Your goal: Would you reproduce exactly the lines below from the one holding "ATOM 10 C CA" through the one holding "ATOM 46 C C", inclusive, and no others?

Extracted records
Segment Open
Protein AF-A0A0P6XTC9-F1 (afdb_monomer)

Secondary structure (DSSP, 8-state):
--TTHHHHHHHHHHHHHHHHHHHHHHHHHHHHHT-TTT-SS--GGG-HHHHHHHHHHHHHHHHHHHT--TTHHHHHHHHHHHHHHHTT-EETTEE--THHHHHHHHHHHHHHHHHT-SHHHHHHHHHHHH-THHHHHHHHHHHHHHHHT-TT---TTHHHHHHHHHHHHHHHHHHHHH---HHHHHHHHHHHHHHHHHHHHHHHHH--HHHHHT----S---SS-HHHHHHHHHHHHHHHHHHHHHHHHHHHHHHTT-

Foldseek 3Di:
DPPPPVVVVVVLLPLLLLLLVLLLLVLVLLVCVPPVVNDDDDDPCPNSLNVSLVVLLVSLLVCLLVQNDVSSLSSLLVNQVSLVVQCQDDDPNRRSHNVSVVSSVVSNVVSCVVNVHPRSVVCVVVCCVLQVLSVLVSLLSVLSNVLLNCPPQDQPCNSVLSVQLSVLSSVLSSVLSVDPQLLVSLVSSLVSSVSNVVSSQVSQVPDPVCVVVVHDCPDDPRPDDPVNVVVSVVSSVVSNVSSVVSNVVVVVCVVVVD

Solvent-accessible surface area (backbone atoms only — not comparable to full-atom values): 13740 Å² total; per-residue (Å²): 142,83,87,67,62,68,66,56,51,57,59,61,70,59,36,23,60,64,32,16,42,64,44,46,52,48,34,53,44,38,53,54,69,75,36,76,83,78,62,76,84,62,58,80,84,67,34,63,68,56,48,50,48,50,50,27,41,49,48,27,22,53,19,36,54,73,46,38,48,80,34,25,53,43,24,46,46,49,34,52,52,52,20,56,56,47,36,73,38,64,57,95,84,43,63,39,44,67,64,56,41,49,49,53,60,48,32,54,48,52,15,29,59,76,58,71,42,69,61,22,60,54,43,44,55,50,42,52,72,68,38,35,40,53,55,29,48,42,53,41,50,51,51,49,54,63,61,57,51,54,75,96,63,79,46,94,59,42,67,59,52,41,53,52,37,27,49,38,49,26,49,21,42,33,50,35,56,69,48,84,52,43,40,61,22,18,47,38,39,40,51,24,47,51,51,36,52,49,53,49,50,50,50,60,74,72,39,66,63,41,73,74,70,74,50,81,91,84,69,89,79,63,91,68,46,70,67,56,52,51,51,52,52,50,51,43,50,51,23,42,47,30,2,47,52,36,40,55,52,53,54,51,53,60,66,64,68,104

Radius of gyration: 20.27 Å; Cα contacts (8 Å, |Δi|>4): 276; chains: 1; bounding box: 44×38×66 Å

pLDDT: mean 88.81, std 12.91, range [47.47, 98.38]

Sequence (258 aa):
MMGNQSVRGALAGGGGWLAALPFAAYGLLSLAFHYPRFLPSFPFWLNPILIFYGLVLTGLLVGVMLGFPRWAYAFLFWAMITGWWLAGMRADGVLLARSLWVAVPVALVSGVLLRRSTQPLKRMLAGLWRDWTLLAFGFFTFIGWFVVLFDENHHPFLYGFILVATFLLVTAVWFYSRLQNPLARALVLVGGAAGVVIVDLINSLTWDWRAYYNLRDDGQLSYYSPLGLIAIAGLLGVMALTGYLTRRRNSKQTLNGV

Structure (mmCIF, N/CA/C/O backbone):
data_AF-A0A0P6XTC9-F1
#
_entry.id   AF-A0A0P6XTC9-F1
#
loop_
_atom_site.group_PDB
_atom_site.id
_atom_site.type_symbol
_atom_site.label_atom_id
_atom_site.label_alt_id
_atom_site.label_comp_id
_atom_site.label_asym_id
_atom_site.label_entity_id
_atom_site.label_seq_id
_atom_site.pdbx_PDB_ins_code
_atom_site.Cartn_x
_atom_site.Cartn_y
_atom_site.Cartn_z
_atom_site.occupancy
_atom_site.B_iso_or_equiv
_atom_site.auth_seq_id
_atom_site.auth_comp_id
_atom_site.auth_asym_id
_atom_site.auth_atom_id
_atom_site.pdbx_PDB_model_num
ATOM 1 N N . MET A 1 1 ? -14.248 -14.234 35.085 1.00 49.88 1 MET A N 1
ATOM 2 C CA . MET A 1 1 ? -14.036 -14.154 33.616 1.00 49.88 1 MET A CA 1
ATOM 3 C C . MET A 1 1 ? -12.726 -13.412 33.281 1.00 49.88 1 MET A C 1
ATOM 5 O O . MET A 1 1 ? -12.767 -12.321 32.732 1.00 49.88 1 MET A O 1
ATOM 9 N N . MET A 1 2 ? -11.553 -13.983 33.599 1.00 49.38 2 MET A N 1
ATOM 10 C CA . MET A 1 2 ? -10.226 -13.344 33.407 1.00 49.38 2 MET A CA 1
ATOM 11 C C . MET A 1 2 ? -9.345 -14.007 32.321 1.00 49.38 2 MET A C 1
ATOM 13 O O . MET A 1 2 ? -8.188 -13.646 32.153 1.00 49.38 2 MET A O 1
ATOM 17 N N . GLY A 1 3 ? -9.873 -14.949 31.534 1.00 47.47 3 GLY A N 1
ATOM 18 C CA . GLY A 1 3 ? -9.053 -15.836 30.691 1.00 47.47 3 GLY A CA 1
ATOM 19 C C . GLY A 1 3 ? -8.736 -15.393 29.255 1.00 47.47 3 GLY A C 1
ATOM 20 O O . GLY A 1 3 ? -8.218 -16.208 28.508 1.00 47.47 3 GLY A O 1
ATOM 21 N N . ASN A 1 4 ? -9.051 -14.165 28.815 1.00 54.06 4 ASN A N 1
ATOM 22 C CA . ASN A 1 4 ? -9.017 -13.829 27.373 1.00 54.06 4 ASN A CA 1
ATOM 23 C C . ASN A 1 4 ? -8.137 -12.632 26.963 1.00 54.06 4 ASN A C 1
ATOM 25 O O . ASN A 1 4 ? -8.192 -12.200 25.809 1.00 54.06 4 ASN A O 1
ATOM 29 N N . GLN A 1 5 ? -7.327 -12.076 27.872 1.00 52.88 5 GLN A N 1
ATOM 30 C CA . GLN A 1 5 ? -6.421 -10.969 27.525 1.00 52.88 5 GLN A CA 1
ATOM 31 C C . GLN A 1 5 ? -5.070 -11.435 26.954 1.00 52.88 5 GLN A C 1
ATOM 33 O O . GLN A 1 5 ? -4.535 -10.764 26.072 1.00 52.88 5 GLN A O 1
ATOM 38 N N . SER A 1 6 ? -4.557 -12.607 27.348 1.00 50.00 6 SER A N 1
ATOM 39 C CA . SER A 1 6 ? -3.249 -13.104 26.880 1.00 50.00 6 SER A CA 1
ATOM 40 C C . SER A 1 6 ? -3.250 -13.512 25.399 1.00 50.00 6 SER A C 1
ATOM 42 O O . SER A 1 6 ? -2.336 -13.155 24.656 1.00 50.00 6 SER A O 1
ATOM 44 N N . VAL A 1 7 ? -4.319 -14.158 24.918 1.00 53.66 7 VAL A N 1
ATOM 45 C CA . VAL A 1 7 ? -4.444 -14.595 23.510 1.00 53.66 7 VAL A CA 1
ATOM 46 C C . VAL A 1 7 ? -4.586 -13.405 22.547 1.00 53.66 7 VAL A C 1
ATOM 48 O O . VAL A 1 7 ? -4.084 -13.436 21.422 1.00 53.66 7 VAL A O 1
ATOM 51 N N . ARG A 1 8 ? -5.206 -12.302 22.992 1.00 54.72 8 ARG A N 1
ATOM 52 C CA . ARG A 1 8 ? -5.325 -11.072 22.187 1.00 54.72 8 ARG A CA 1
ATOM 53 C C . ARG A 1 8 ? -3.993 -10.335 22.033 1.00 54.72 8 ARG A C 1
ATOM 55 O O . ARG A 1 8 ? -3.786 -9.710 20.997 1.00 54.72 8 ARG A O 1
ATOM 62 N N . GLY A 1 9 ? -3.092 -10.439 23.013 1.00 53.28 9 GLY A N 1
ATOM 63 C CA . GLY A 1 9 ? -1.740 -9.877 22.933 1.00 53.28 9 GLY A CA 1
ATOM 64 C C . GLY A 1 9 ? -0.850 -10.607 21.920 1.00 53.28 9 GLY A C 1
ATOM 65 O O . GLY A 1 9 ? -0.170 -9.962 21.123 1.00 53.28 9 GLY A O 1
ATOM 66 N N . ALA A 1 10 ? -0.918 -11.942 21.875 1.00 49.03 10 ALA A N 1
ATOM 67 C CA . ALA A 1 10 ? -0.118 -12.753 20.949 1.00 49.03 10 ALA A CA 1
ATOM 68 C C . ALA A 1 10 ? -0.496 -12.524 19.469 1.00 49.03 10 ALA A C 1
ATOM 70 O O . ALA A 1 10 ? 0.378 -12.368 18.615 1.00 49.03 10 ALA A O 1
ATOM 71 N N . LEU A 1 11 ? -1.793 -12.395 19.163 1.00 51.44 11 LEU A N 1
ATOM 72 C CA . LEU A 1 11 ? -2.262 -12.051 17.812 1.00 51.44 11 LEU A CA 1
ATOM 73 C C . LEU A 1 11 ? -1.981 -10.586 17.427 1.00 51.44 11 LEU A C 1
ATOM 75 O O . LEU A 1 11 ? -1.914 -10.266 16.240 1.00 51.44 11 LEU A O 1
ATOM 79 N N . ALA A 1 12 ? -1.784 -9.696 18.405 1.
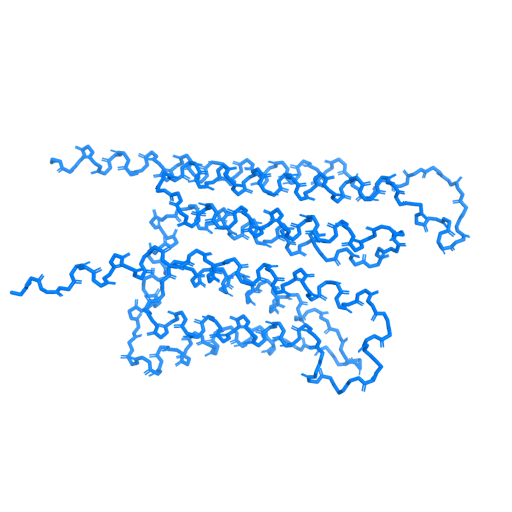00 54.34 12 ALA A N 1
ATOM 80 C CA . ALA A 1 12 ? -1.428 -8.301 18.158 1.00 54.34 12 ALA A CA 1
ATOM 81 C C . ALA A 1 12 ? 0.051 -8.124 17.761 1.00 54.34 12 ALA A C 1
ATOM 83 O O . ALA A 1 12 ? 0.354 -7.245 16.957 1.00 54.34 12 ALA A O 1
ATOM 84 N N . GLY A 1 13 ? 0.959 -8.972 18.265 1.00 57.25 13 GLY A N 1
ATOM 85 C CA . GLY A 1 13 ? 2.389 -8.929 17.919 1.00 57.25 13 GLY A CA 1
ATOM 86 C C . GLY A 1 13 ? 2.731 -9.579 16.571 1.00 57.25 13 GLY A C 1
ATOM 87 O O . GLY A 1 13 ? 3.632 -9.120 15.868 1.00 57.25 13 GLY A O 1
ATOM 88 N N . GLY A 1 14 ? 1.986 -10.618 16.178 1.00 68.50 14 GLY A N 1
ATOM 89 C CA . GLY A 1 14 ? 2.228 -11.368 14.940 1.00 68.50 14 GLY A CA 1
Segment Closed
Output:
ATOM 10 C CA . MET A 1 2 ? -10.226 -13.344 33.407 1.00 49.38 2 MET A CA 1
ATOM 11 C C . MET A 1 2 ? -9.345 -14.007 32.321 1.00 49.38 2 MET A C 1
ATOM 13 O O . MET A 1 2 ? -8.188 -13.646 32.153 1.00 49.38 2 MET A O 1
ATOM 17 N N . GLY A 1 3 ? -9.873 -14.949 31.534 1.00 47.47 3 GLY A N 1
ATOM 18 C CA . GLY A 1 3 ? -9.053 -15.836 30.691 1.00 47.47 3 GLY A CA 1
ATOM 19 C C . GLY A 1 3 ? -8.736 -15.393 29.255 1.00 47.47 3 GLY A C 1
ATOM 20 O O . GLY A 1 3 ? -8.218 -16.208 28.508 1.00 47.47 3 GLY A O 1
ATOM 21 N N . ASN A 1 4 ? -9.051 -14.165 28.815 1.00 54.06 4 ASN A N 1
ATOM 22 C CA . ASN A 1 4 ? -9.017 -13.829 27.373 1.00 54.06 4 ASN A CA 1
ATOM 23 C C . ASN A 1 4 ? -8.137 -12.632 26.963 1.00 54.06 4 ASN A C 1
ATOM 25 O O . ASN A 1 4 ? -8.192 -12.200 25.809 1.00 54.06 4 ASN A O 1
ATOM 29 N N . GLN A 1 5 ? -7.327 -12.076 27.872 1.00 52.88 5 GLN A N 1
ATOM 30 C CA . GLN A 1 5 ? -6.421 -10.969 27.525 1.00 52.88 5 GLN A CA 1
ATOM 31 C C . GLN A 1 5 ? -5.070 -11.435 26.954 1.00 52.88 5 GLN A C 1
ATOM 33 O O . GLN A 1 5 ? -4.535 -10.764 26.072 1.00 52.88 5 GLN A O 1
ATOM 38 N N . SER A 1 6 ? -4.557 -12.607 27.348 1.00 50.00 6 SER A N 1
ATOM 39 C CA . SER A 1 6 ? -3.249 -13.104 26.880 1.00 50.00 6 SER A CA 1
ATOM 40 C C . SER A 1 6 ? -3.250 -13.512 25.399 1.00 50.00 6 SER A C 1
ATOM 42 O O . SER A 1 6 ? -2.336 -13.155 24.656 1.00 50.00 6 SER A O 1
ATOM 44 N N . VAL A 1 7 ? -4.319 -14.158 24.918 1.00 53.66 7 VAL A N 1
ATOM 45 C CA . VAL A 1 7 ? -4.444 -14.595 23.510 1.00 53.66 7 VAL A CA 1
ATOM 46 C C . VAL A 1 7 ? -4.586 -13.405 22.547 1.00 53.66 7 VAL A C 1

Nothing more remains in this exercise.